Your assignment:
For the data below, restate word for word only the lines from the line containing "ATOM 111 O O" through the line containing "ATOM 122 C C", both ends included.

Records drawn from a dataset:
'''
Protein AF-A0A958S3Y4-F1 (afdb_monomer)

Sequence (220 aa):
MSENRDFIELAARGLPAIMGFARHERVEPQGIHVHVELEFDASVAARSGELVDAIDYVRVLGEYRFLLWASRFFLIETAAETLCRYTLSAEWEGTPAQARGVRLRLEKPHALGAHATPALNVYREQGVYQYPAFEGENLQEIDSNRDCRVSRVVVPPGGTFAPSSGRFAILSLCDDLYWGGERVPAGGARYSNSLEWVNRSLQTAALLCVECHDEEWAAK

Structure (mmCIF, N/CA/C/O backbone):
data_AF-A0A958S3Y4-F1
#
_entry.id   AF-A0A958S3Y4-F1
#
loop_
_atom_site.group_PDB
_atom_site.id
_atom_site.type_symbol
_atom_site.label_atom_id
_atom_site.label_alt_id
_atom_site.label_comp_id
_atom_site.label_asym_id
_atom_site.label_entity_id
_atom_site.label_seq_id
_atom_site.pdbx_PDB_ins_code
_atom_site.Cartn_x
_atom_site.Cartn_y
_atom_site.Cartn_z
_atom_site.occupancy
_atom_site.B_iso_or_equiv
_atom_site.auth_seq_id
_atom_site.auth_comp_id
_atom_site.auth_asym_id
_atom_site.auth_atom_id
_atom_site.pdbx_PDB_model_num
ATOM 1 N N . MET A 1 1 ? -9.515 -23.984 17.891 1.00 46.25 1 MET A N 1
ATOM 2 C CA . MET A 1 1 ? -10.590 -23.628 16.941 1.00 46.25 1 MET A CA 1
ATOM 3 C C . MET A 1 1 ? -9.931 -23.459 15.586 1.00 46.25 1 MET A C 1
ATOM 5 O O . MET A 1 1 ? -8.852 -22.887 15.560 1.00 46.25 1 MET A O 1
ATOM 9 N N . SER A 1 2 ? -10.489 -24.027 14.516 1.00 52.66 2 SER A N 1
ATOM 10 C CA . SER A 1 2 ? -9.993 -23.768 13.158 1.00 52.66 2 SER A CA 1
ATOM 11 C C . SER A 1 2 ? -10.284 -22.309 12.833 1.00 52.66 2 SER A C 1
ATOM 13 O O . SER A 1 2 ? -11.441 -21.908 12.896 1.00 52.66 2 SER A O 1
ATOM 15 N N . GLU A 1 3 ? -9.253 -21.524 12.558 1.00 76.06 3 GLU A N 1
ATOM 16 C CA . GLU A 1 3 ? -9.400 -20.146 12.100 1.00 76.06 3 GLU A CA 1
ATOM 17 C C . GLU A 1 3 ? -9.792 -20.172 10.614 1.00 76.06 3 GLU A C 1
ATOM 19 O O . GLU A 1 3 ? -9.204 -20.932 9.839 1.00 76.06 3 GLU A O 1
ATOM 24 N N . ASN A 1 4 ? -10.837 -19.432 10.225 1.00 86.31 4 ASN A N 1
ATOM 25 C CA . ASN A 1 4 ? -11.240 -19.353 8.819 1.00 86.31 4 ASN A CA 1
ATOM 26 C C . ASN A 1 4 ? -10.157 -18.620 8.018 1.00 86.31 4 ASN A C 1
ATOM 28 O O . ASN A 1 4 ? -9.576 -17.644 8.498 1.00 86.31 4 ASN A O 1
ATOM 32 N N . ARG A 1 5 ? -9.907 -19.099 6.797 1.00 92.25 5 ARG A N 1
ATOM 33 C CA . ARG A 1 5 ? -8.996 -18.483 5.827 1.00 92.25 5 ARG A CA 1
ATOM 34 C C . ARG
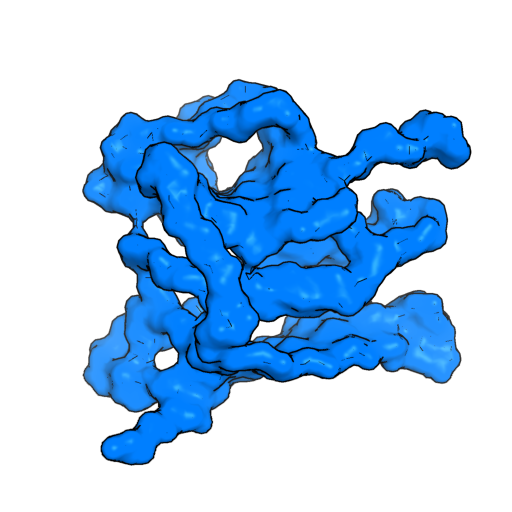 A 1 5 ? -9.804 -18.103 4.597 1.00 92.25 5 ARG A C 1
ATOM 36 O O . ARG A 1 5 ? -9.889 -18.879 3.645 1.00 92.25 5 ARG A O 1
ATOM 43 N N . ASP A 1 6 ? -10.441 -16.945 4.667 1.00 95.44 6 ASP A N 1
ATOM 44 C CA . ASP A 1 6 ? -11.206 -16.369 3.567 1.00 95.44 6 ASP A CA 1
ATOM 45 C C . ASP A 1 6 ? -10.344 -15.339 2.830 1.00 95.44 6 ASP A C 1
ATOM 47 O O . ASP A 1 6 ? -9.392 -14.798 3.395 1.00 95.44 6 ASP A O 1
ATOM 51 N N . PHE A 1 7 ? -10.663 -15.062 1.565 1.00 96.00 7 PHE A N 1
ATOM 52 C CA . PHE A 1 7 ? -9.864 -14.174 0.722 1.00 96.00 7 PHE A CA 1
ATOM 53 C C . PHE A 1 7 ? -10.737 -13.124 0.037 1.00 96.00 7 PHE A C 1
ATOM 55 O O . PHE A 1 7 ? -11.785 -13.444 -0.526 1.00 96.00 7 PHE A O 1
ATOM 62 N N . ILE A 1 8 ? -10.273 -11.874 0.046 1.00 96.19 8 ILE A N 1
ATOM 63 C CA . ILE A 1 8 ? -10.719 -10.838 -0.892 1.00 96.19 8 ILE A CA 1
ATOM 64 C C . ILE A 1 8 ? -9.644 -10.663 -1.958 1.00 96.19 8 ILE A C 1
ATOM 66 O O . ILE A 1 8 ? -8.470 -10.485 -1.636 1.00 96.19 8 ILE A O 1
ATOM 70 N N . GLU A 1 9 ? -10.055 -10.684 -3.224 1.00 97.38 9 GLU A N 1
ATOM 71 C CA . GLU A 1 9 ? -9.158 -10.533 -4.367 1.00 97.38 9 GLU A CA 1
ATOM 72 C C . GLU A 1 9 ? -9.387 -9.204 -5.090 1.00 97.38 9 GLU A C 1
ATOM 74 O O . GLU A 1 9 ? -10.523 -8.797 -5.346 1.00 97.38 9 GLU A O 1
ATOM 79 N N . LEU A 1 10 ? -8.294 -8.548 -5.478 1.00 97.25 10 LEU A N 1
ATOM 80 C CA . LEU A 1 10 ? -8.299 -7.336 -6.290 1.00 97.25 10 LEU A CA 1
ATOM 81 C C . LEU A 1 10 ? -7.344 -7.502 -7.467 1.00 97.25 10 LEU A C 1
ATOM 83 O O . LEU A 1 10 ? -6.165 -7.794 -7.289 1.00 97.25 10 LEU A O 1
ATOM 87 N N . ALA A 1 11 ? -7.853 -7.268 -8.676 1.00 97.75 11 ALA A N 1
ATOM 88 C CA . ALA A 1 11 ? -7.089 -7.321 -9.919 1.00 97.75 11 ALA A CA 1
ATOM 89 C C . ALA A 1 11 ? -7.155 -5.961 -10.624 1.00 97.75 11 ALA A C 1
ATOM 91 O O . ALA A 1 11 ? -8.038 -5.699 -11.444 1.00 97.75 11 ALA A O 1
ATOM 92 N N . ALA A 1 12 ? -6.221 -5.080 -10.285 1.00 97.69 12 ALA A N 1
ATOM 93 C CA . ALA A 1 12 ? -6.152 -3.730 -10.813 1.00 97.69 12 ALA A CA 1
ATOM 94 C C . ALA A 1 12 ? -5.110 -3.626 -11.935 1.00 97.69 12 ALA A C 1
ATOM 96 O O . ALA A 1 12 ? -4.034 -4.224 -11.889 1.00 97.69 12 ALA A O 1
ATOM 97 N N . ARG A 1 13 ? -5.434 -2.855 -12.974 1.00 96.94 13 ARG A N 1
ATOM 98 C CA . ARG A 1 13 ? -4.593 -2.699 -14.166 1.00 96.94 13 ARG A CA 1
ATOM 99 C C . ARG A 1 13 ? -4.220 -1.242 -14.372 1.00 96.94 13 ARG A C 1
ATOM 101 O O . ARG A 1 13 ? -5.057 -0.360 -14.210 1.00 96.94 13 ARG A O 1
ATOM 108 N N . GLY A 1 14 ? -2.977 -1.011 -14.781 1.00 96.00 14 GLY A N 1
ATOM 109 C CA . GLY A 1 14 ? -2.499 0.303 -15.189 1.00 96.00 14 GLY A CA 1
ATOM 110 C C . GLY A 1 14 ? -2.340 1.285 -14.033 1.00 96.00 14 GLY A C 1
ATOM 111 O O . GLY A 1 14 ? -2.530 2.483 -14.239 1.00 96.00 14 GLY A O 1
ATOM 112 N N . LEU A 1 15 ? -2.006 0.815 -12.824 1.00 97.00 15 LEU A N 1
ATOM 113 C CA . LEU A 1 15 ? -1.682 1.738 -11.739 1.00 97.00 15 LEU A CA 1
ATOM 114 C C . LEU A 1 15 ? -0.406 2.504 -12.111 1.00 97.00 15 LEU A C 1
ATOM 116 O O . LEU A 1 15 ? 0.583 1.865 -12.478 1.00 97.00 15 LEU A O 1
ATOM 120 N N . PRO A 1 16 ? -0.411 3.845 -12.035 1.00 95.12 16 PRO A N 1
ATOM 121 C CA . PRO A 1 16 ? 0.752 4.635 -12.393 1.00 95.12 16 PRO A CA 1
ATOM 122 C C . PRO A 1 16 ? 1.868 4.414 -11.371 1.00 95.12 16 PRO A C 1
ATOM 124 O O . PRO A 1 16 ? 1.682 4.662 -10.181 1.00 95.12 16 PRO A O 1
ATOM 127 N N . ALA A 1 17 ? 3.035 4.000 -11.850 1.00 93.81 17 ALA A N 1
ATOM 128 C CA . ALA A 1 17 ? 4.244 3.871 -11.051 1.00 93.81 17 ALA A CA 1
ATOM 129 C C . ALA A 1 17 ? 5.432 4.481 -11.793 1.00 93.81 17 ALA A C 1
ATOM 131 O O . ALA A 1 17 ? 5.526 4.388 -13.015 1.00 93.81 17 ALA A O 1
ATOM 132 N N . ILE A 1 18 ? 6.369 5.063 -11.056 1.00 90.31 18 ILE A N 1
ATOM 133 C CA . ILE A 1 18 ? 7.699 5.372 -11.586 1.00 90.31 18 ILE A CA 1
ATOM 134 C C . ILE A 1 18 ? 8.594 4.228 -11.128 1.00 90.31 18 ILE A C 1
ATOM 136 O O . ILE A 1 18 ? 8.880 4.124 -9.937 1.00 90.31 18 ILE A O 1
ATOM 140 N N . MET A 1 19 ? 8.959 3.325 -12.039 1.00 89.50 19 MET A N 1
ATOM 141 C CA . MET A 1 19 ? 9.631 2.081 -11.665 1.00 89.50 19 MET A CA 1
ATOM 142 C C . MET A 1 19 ? 10.657 1.612 -12.691 1.00 89.50 19 MET A C 1
ATOM 144 O O . MET A 1 19 ? 10.297 1.223 -13.804 1.00 89.50 19 MET A O 1
ATOM 148 N N . GLY A 1 20 ? 11.919 1.523 -12.275 1.00 87.00 20 GLY A N 1
ATOM 149 C CA . GLY A 1 20 ? 12.991 0.944 -13.084 1.00 87.00 20 GLY A CA 1
ATOM 150 C C . GLY A 1 20 ? 14.321 1.683 -12.974 1.00 87.00 20 GLY A C 1
ATOM 151 O O . GLY A 1 20 ? 14.447 2.644 -12.216 1.00 87.00 20 GLY A O 1
ATOM 152 N N . PHE A 1 21 ? 15.310 1.219 -13.740 1.00 83.81 21 PHE A N 1
ATOM 153 C CA . PHE A 1 21 ? 16.670 1.772 -13.772 1.00 83.81 21 PHE A CA 1
ATOM 154 C C . PHE A 1 21 ? 16.907 2.686 -14.969 1.00 83.81 21 PHE A C 1
ATOM 156 O O . PHE A 1 21 ? 17.729 3.602 -14.889 1.00 83.81 21 PHE A O 1
ATOM 163 N N . ALA A 1 22 ? 16.253 2.422 -16.102 1.00 82.88 22 ALA A N 1
ATOM 164 C CA . ALA A 1 22 ? 16.530 3.178 -17.309 1.00 82.88 22 ALA A CA 1
ATOM 165 C C . ALA A 1 22 ? 16.000 4.609 -17.162 1.00 82.88 22 ALA A C 1
ATOM 167 O O . ALA A 1 22 ? 14.936 4.846 -16.597 1.00 82.88 22 ALA A O 1
ATOM 168 N N . ARG A 1 23 ? 16.742 5.584 -17.702 1.00 79.94 23 ARG A N 1
ATOM 169 C CA . ARG A 1 23 ? 16.453 7.020 -17.533 1.00 79.94 23 ARG A CA 1
ATOM 170 C C . ARG A 1 23 ? 15.001 7.391 -17.856 1.00 79.94 23 ARG A C 1
ATOM 172 O O . ARG A 1 23 ? 14.422 8.204 -17.148 1.00 79.94 23 ARG A O 1
ATOM 179 N N . HIS A 1 24 ? 14.420 6.790 -18.895 1.00 78.75 24 HIS A N 1
ATOM 180 C CA . HIS A 1 24 ? 13.024 7.026 -19.276 1.00 78.75 24 HIS A CA 1
ATOM 181 C C . HIS A 1 24 ? 12.033 6.489 -18.223 1.00 78.75 24 HIS A C 1
ATOM 183 O O . HIS A 1 24 ? 11.074 7.174 -17.887 1.00 78.75 24 HIS A O 1
ATOM 189 N N . GLU A 1 25 ? 12.315 5.336 -17.606 1.00 82.38 25 GLU A N 1
ATOM 190 C CA . GLU A 1 25 ? 11.496 4.731 -16.538 1.00 82.38 25 GLU A CA 1
ATOM 191 C C . GLU A 1 25 ? 11.456 5.582 -15.261 1.00 82.38 25 GLU A C 1
ATOM 193 O O . GLU A 1 25 ? 10.565 5.415 -14.431 1.00 82.38 25 GLU A O 1
ATOM 198 N N . ARG A 1 26 ? 12.421 6.495 -15.091 1.00 83.75 26 ARG A N 1
ATOM 199 C CA . ARG A 1 26 ? 12.516 7.401 -13.934 1.00 83.75 26 ARG A CA 1
ATOM 200 C C . ARG A 1 26 ? 11.728 8.70
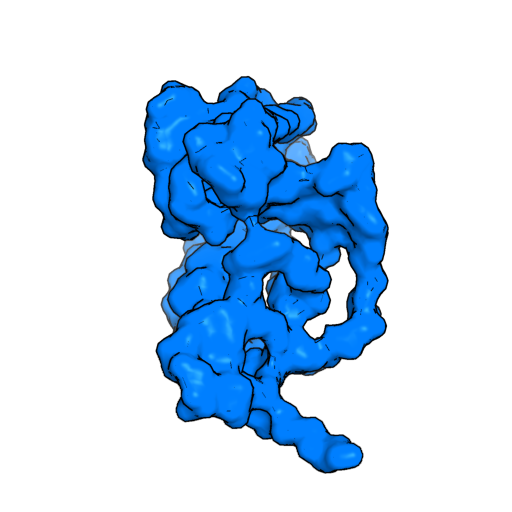0 -14.103 1.00 83.75 26 ARG A C 1
ATOM 202 O O . ARG A 1 26 ? 11.554 9.428 -13.123 1.00 83.75 26 ARG A O 1
ATOM 209 N N . VAL A 1 27 ? 11.268 9.019 -15.311 1.00 81.00 27 VAL A N 1
ATOM 210 C CA . VAL A 1 27 ? 10.558 10.279 -15.600 1.00 81.00 27 VAL A CA 1
ATOM 211 C C . VAL A 1 27 ? 9.154 10.062 -16.158 1.00 81.00 27 VAL A C 1
ATOM 213 O O . VAL A 1 27 ? 8.295 10.918 -15.962 1.00 81.00 27 VAL A O 1
ATOM 216 N N . GLU A 1 28 ? 8.891 8.916 -16.782 1.00 85.31 28 GLU A N 1
ATOM 217 C CA . GLU A 1 28 ? 7.588 8.576 -17.350 1.00 85.31 28 GLU A CA 1
ATOM 218 C C . GLU A 1 28 ? 6.868 7.532 -16.483 1.00 85.31 28 GLU A C 1
ATOM 220 O O . GLU A 1 28 ? 7.402 6.438 -16.279 1.00 85.31 28 GLU A O 1
ATOM 225 N N . PRO A 1 29 ? 5.653 7.830 -15.976 1.00 90.25 29 PRO A N 1
ATOM 226 C CA . PRO A 1 29 ? 4.838 6.834 -15.295 1.00 90.25 29 PRO A CA 1
ATOM 227 C C . PRO A 1 29 ? 4.516 5.655 -16.212 1.00 90.25 29 PRO A C 1
ATOM 229 O O . PRO A 1 29 ? 4.074 5.829 -17.347 1.00 90.25 29 PRO A O 1
ATOM 232 N N . GLN A 1 30 ? 4.671 4.448 -15.682 1.00 91.25 30 GLN A N 1
ATOM 233 C CA . GLN A 1 30 ? 4.327 3.198 -16.343 1.00 91.25 30 GLN A CA 1
ATOM 234 C C . GLN A 1 30 ? 3.151 2.539 -15.626 1.00 91.25 30 GLN A C 1
ATOM 236 O O . GLN A 1 30 ? 3.025 2.620 -14.405 1.00 91.25 30 GLN A O 1
ATOM 241 N N . GLY A 1 31 ? 2.278 1.886 -16.392 1.00 94.81 31 GLY A N 1
ATOM 242 C CA . GLY A 1 31 ? 1.163 1.126 -15.840 1.00 94.81 31 GLY A CA 1
ATOM 243 C C . GLY A 1 31 ? 1.633 -0.218 -15.293 1.00 94.81 31 GLY A C 1
ATOM 244 O O . GLY A 1 31 ? 2.063 -1.073 -16.066 1.00 94.81 31 GLY A O 1
ATOM 245 N N . ILE A 1 32 ? 1.514 -0.415 -13.982 1.00 96.69 32 ILE A N 1
ATOM 246 C CA . ILE A 1 32 ? 1.743 -1.701 -13.313 1.00 96.69 32 ILE A CA 1
ATOM 247 C C . ILE A 1 32 ? 0.404 -2.421 -13.145 1.00 96.69 32 ILE A C 1
ATOM 249 O O . ILE A 1 32 ? -0.617 -1.799 -12.830 1.00 96.69 32 ILE A O 1
ATOM 253 N N . HIS A 1 33 ? 0.388 -3.731 -13.385 1.00 98.12 33 HIS A N 1
ATOM 254 C CA . HIS A 1 33 ? -0.744 -4.576 -13.005 1.00 98.12 33 HIS A CA 1
ATOM 255 C C . HIS A 1 33 ? -0.507 -5.128 -11.607 1.00 98.12 33 HIS A C 1
ATOM 257 O O . HIS A 1 33 ? 0.583 -5.612 -11.302 1.00 98.12 33 HIS A O 1
ATOM 263 N N . VAL A 1 34 ? -1.536 -5.057 -10.773 1.00 98.44 34 VAL A N 1
ATOM 264 C CA . VAL A 1 34 ? -1.511 -5.519 -9.391 1.00 98.44 34 VAL A CA 1
ATOM 265 C C . VAL A 1 34 ? -2.627 -6.535 -9.220 1.00 98.44 34 VAL A C 1
ATOM 267 O O . VAL A 1 34 ? -3.800 -6.213 -9.401 1.00 98.44 34 VAL A O 1
ATOM 270 N N . HIS A 1 35 ? -2.256 -7.743 -8.826 1.00 98.62 35 HIS A N 1
ATOM 271 C CA . HIS A 1 35 ? -3.179 -8.752 -8.335 1.00 98.62 35 HIS A CA 1
ATOM 272 C C . HIS A 1 35 ? -2.858 -8.990 -6.867 1.00 98.62 35 HIS A C 1
ATOM 274 O O . HIS A 1 35 ? -1.729 -9.354 -6.546 1.00 98.62 35 HIS A O 1
ATOM 280 N N . VAL A 1 36 ? -3.814 -8.753 -5.979 1.00 98.44 36 VAL A N 1
ATOM 281 C CA . VAL A 1 36 ? -3.629 -8.962 -4.546 1.00 98.44 36 VAL A CA 1
ATOM 282 C C . VAL A 1 36 ? -4.771 -9.788 -3.983 1.00 98.44 36 VAL A C 1
ATOM 284 O O . VAL A 1 36 ? -5.933 -9.531 -4.282 1.00 98.44 36 VAL A O 1
ATOM 287 N N . GLU A 1 37 ? -4.423 -10.771 -3.167 1.00 98.19 37 GLU A N 1
ATOM 288 C CA . GLU A 1 37 ? -5.358 -11.538 -2.356 1.00 98.19 37 GLU A CA 1
ATOM 289 C C . GLU A 1 37 ? -5.053 -11.279 -0.886 1.00 98.19 37 GLU A C 1
ATOM 291 O O . GLU A 1 37 ? -3.900 -11.389 -0.456 1.00 98.19 37 GLU A O 1
ATOM 296 N N . LEU A 1 38 ? -6.086 -10.920 -0.133 1.00 97.31 38 LEU A N 1
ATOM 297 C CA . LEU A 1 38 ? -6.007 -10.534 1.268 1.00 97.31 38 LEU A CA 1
'''
Solved exercise:
ATOM 111 O O . GLY A 1 14 ? -2.530 2.483 -14.239 1.00 96.00 14 GLY A O 1
ATOM 112 N N . LEU A 1 15 ? -2.006 0.815 -12.824 1.00 97.00 15 LEU A N 1
ATOM 113 C CA . LEU A 1 15 ? -1.682 1.738 -11.739 1.00 97.00 15 LEU A CA 1
ATOM 114 C C . LEU A 1 15 ? -0.406 2.504 -12.111 1.00 97.00 15 LEU A C 1
ATOM 116 O O . LEU A 1 15 ? 0.583 1.865 -12.478 1.00 97.00 15 LEU A O 1
ATOM 120 N N . PRO A 1 16 ? -0.411 3.845 -12.035 1.00 95.12 16 PRO A N 1
ATOM 121 C CA . PRO A 1 16 ? 0.752 4.635 -12.393 1.00 95.12 16 PRO A CA 1
ATOM 122 C C . PRO A 1 16 ? 1.868 4.414 -11.371 1.00 95.12 16 PRO A C 1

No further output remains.